Sunday 23 October 2011

A Great British Burger

Saturday night this week found me trying to find the perfect topping to a burger. It's a search that I am more than happy to undertake, you should understand, as I love burgers. Not crap, fast-food burgers, although there is occasionally time made for a Whopper. But McDonald's taste far too sweet these days. They may not advertise to kids as much any more, but they certainly cater solely to their tastes.

So my perfect burger is not a mass-produced one. It's made at home from minced beef. Good mince is the key, and it's not always possible to get ahold of. The stuff I used this weekend wasn't that great, but this was really just a battle of the toppings.

On, or rather in, one hand was a burger topped with grilled portabello mushroom, Swiss cheese, ketchup (such a satisfying word) and American mustard. In the other hand, and straight out of left field, was a burger topped with horseradish and sliced beetroot.

The thinking behind the mushroom and cheese burger was memories of the Mushroom Double Swiss which Burger King used to offer. And it really wasn't bad. But the title of best burger topping belonged to beetroot and horseradish.

Beef and horseradish work great as a Sunday roast, and I thought they would pair really well in a burger. But I wanted another dimension, and thought that the sweetish earthiness of beetroot would work well.

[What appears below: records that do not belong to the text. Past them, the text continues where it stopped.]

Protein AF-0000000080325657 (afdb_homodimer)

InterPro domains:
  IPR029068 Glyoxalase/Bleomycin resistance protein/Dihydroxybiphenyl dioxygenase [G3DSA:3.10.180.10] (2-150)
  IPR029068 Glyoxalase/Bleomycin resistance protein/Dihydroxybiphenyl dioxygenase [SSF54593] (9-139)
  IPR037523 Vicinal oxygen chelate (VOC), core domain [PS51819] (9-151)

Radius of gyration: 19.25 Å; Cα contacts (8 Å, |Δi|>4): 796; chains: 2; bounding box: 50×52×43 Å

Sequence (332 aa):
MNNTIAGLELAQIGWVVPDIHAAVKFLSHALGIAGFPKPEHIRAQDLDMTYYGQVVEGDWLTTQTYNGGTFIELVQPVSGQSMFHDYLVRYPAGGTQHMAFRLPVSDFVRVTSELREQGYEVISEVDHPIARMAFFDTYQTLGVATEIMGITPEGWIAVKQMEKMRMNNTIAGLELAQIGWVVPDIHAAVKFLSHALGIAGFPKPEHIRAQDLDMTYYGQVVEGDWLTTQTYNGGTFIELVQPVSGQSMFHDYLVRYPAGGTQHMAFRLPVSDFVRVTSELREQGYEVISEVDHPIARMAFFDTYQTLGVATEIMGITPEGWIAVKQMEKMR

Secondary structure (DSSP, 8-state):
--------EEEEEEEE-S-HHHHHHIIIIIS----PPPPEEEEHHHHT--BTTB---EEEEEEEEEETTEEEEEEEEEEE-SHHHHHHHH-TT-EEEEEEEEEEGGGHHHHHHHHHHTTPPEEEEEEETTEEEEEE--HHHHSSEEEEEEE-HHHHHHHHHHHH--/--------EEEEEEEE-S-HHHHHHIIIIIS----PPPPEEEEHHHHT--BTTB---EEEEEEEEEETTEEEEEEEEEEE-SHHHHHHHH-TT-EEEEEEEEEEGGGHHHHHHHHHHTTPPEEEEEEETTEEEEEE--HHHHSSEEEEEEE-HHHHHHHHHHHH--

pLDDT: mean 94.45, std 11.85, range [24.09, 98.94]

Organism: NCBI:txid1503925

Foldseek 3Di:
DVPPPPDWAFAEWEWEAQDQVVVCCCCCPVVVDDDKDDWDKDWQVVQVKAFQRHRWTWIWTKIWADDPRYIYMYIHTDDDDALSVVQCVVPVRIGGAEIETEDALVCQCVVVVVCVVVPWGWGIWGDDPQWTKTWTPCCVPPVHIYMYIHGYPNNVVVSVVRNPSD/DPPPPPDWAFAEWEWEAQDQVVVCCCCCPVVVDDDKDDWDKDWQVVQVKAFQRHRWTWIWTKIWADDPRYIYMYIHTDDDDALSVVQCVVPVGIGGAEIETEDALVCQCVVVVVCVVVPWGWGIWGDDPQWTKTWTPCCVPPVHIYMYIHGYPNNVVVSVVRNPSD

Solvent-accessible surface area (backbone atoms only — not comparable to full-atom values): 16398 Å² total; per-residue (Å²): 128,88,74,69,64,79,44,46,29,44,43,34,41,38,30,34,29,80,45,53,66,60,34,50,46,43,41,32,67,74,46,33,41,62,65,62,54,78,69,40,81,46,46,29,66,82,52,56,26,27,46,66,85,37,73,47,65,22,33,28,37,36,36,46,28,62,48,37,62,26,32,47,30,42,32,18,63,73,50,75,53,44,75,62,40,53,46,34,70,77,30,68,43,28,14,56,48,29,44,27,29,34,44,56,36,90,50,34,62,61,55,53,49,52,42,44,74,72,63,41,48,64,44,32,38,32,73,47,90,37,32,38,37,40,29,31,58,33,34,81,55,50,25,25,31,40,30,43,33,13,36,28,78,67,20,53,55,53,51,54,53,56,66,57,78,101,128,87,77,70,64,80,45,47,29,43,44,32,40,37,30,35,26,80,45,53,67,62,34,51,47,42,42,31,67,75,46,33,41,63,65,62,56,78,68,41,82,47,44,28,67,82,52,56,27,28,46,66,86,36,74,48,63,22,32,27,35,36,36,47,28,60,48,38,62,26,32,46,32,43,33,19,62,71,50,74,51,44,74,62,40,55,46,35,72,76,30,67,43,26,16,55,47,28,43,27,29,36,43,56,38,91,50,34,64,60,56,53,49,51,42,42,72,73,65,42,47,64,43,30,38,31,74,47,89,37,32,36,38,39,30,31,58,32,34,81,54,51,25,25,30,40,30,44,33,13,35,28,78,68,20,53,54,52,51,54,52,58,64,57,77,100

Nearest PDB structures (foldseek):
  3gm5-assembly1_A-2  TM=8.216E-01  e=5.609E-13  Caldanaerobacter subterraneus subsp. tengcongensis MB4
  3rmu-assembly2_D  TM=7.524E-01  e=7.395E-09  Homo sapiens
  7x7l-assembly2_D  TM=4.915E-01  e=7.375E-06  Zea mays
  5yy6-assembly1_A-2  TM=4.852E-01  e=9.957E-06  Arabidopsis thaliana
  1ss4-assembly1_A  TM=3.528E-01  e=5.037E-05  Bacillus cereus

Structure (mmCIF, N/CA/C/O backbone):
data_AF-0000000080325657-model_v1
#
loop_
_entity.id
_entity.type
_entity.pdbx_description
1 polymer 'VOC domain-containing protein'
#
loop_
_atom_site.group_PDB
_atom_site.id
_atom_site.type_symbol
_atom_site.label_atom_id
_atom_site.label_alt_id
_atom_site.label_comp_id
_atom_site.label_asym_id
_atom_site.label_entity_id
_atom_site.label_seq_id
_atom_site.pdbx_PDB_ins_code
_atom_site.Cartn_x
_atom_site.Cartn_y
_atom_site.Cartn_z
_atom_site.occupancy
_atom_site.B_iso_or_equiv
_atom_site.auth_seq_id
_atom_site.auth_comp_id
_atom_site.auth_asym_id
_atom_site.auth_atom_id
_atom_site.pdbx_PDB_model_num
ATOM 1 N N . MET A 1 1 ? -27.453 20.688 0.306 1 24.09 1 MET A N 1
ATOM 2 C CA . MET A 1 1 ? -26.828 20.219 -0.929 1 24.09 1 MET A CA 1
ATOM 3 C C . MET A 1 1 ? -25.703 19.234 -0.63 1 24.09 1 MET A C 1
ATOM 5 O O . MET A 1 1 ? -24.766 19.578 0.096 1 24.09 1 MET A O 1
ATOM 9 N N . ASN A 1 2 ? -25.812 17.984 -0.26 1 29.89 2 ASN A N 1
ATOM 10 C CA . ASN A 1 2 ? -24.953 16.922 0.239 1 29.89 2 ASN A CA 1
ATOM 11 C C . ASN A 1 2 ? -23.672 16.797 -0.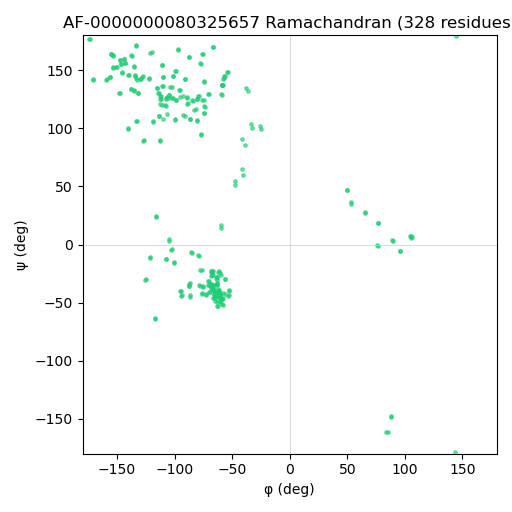59 1 29.89 2 ASN A C 1
ATOM 13 O O . ASN A 1 2 ? -23.703 16.312 -1.726 1 29.89 2 ASN A O 1
ATOM 17 N N . ASN A 1 3 ? -22.875 17.922 -0.846 1 35.19 3 ASN A N 1
ATOM 18 C CA . ASN A 1 3 ? -21.719 18.234 -1.672 1 35.19 3 ASN A CA 1
ATOM 19 C C . ASN A 1 3 ? -20.688 17.109 -1.63 1 35.19 3 ASN A C 1
ATOM 21 O O . ASN A 1 3 ? -20 16.922 -0.625 1 35.19 3 ASN A O 1
ATOM 25 N N . THR A 1 4 ? -21.016 15.977 -2.111 1 38.78 4 THR A N 1
ATOM 26 C CA . THR A 1 4 ? -20.266 14.727 -2.242 1 38.78 4 THR A CA 1
ATOM 27 C C . THR A 1 4 ? -18.812 15 -2.633 1 38.78 4 THR A C 1
ATOM 29 O O . THR A 1 4 ? -18.547 15.633 -3.658 1 38.78 4 THR A O 1
ATOM 32 N N . ILE A 1 5 ? -17.953 15.242 -1.743 1 47.31 5 ILE A N 1
ATOM 33 C CA . ILE A 1 5 ? -16.516 15.359 -1.939 1 47.31 5 ILE A CA 1
ATOM 34 C C . ILE A 1 5 ? -16.109 14.578 -3.186 1 47.31 5 ILE A C 1
ATOM 36 O O . ILE A 1 5 ? -16.516 13.43 -3.373 1 47.31 5 ILE A O 1
ATOM 40 N N . ALA A 1 6 ? -15.93 15.156 -4.266 1 58.5 6 ALA A N 1
ATOM 41 C CA . ALA A 1 6 ? -15.148 14.414 -5.258 1 58.5 6 ALA A CA 1
ATOM 42 C C . ALA A 1 6 ? -14.102 13.539 -4.59 1 58.5 6 ALA A C 1
ATOM 44 O O . ALA A 1 6 ? -13.492 13.938 -3.594 1 58.5 6 ALA A O 1
ATOM 45 N N . GLY A 1 7 ? -14.219 12.164 -4.375 1 80.5 7 GLY A N 1
ATOM 46 C CA . GLY A 1 7 ? -13.5 11.148 -3.631 1 80.5 7 GLY A CA 1
ATOM 47 C C . GLY A 1 7 ? -12 11.344 -3.652 1 80.5 7 GLY A C 1
ATOM 48 O O . GLY A 1 7 ? -11.453 11.914 -4.598 1 80.5 7 GLY A O 1
ATOM 49 N N . LEU A 1 8 ? -11.375 11.203 -2.477 1 95.12 8 LEU A N 1
ATOM 50 C CA . LEU A 1 8 ? -9.922 11.266 -2.332 1 95.12 8 LEU A CA 1
ATOM 51 C C . LEU A 1 8 ? -9.242 10.281 -3.281 1 95.12 8 LEU A C 1
ATOM 53 O O . LEU A 1 8 ? -9.844 9.281 -3.684 1 95.12 8 LEU A O 1
ATOM 57 N N . GLU A 1 9 ? -8.094 10.703 -3.672 1 96.19 9 GLU A N 1
ATOM 58 C CA . GLU A 1 9 ? -7.309 9.867 -4.574 1 96.19 9 GLU A CA 1
ATOM 59 C C . GLU A 1 9 ? -6.055 9.336 -3.887 1 96.19 9 GLU A C 1
ATOM 61 O O . GLU A 1 9 ? -5.289 10.102 -3.297 1 96.19 9 GLU A O 1
ATOM 66 N N . LEU A 1 10 ? -5.875 8.031 -3.959 1 97.88 10 LEU A N 1
ATOM 67 C CA . LEU A 1 10 ? -4.625 7.457 -3.465 1 97.88 10 LEU A CA 1
ATOM 68 C C . LEU A 1 10 ? -3.432 8.039 -4.211 1 97.88 10 LEU A C 1
ATOM 70 O O . LEU A 1 10 ? -3.406 8.047 -5.441 1 97.88 10 LEU A O 1
ATOM 74 N N . ALA A 1 11 ? -2.453 8.508 -3.457 1 97.94 11 ALA A N 1
ATOM 75 C CA . ALA A 1 11 ? -1.352 9.242 -4.078 1 97.94 11 ALA A CA 1
ATOM 76 C C . ALA A 1 11 ? -0.005 8.633 -3.699 1 97.94 11 ALA A C 1
ATOM 78 O O . ALA A 1 11 ? 0.963 8.727 -4.457 1 97.94 11 ALA A O 1
ATOM 79 N N . GLN A 1 12 ? 0.043 8.062 -2.527 1 98.56 12 GLN A N 1
ATOM 80 C CA . GLN A 1 12 ? 1.35 7.652 -2.023 1 98.56 12 GLN A CA 1
ATOM 81 C C . GLN A 1 12 ? 1.217 6.527 -1.002 1 98.56 12 GLN A C 1
ATOM 83 O O . GLN A 1 12 ? 0.256 6.496 -0.23 1 98.56 12 GLN A O 1
ATOM 88 N N . ILE A 1 13 ? 2.133 5.656 -1.025 1 98.69 13 ILE A N 1
ATOM 89 C CA . ILE A 1 13 ? 2.305 4.613 -0.022 1 98.69 13 ILE A CA 1
ATOM 90 C C . ILE A 1 13 ? 3.535 4.91 0.83 1 98.69 13 ILE A C 1
ATOM 92 O O . ILE A 1 13 ? 4.648 5.016 0.309 1 98.69 13 ILE A O 1
ATOM 96 N N . GLY A 1 14 ? 3.34 5.074 2.127 1 98.69 14 GLY A N 1
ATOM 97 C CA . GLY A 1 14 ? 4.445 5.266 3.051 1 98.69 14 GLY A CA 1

And it did. The overall taste was a meaty, sweet and sour taste. But with really pronounced tastes.

The taste of all the ingredients seemed to turn up the taste of the others. Beef and horseradish brought out the sweetness of the beetroot. That in turn contrasted nicely with the savoury beef and the heat of the horseradish. Great British ingredients teaming up to make a great British burger.

I never imagined my perfect burger would be one without cheese or relish. I have always thought a bit of lettuce and onion or tomato was vital. Which just isn't the case. At least for me it isn't. But I will keep checking on that.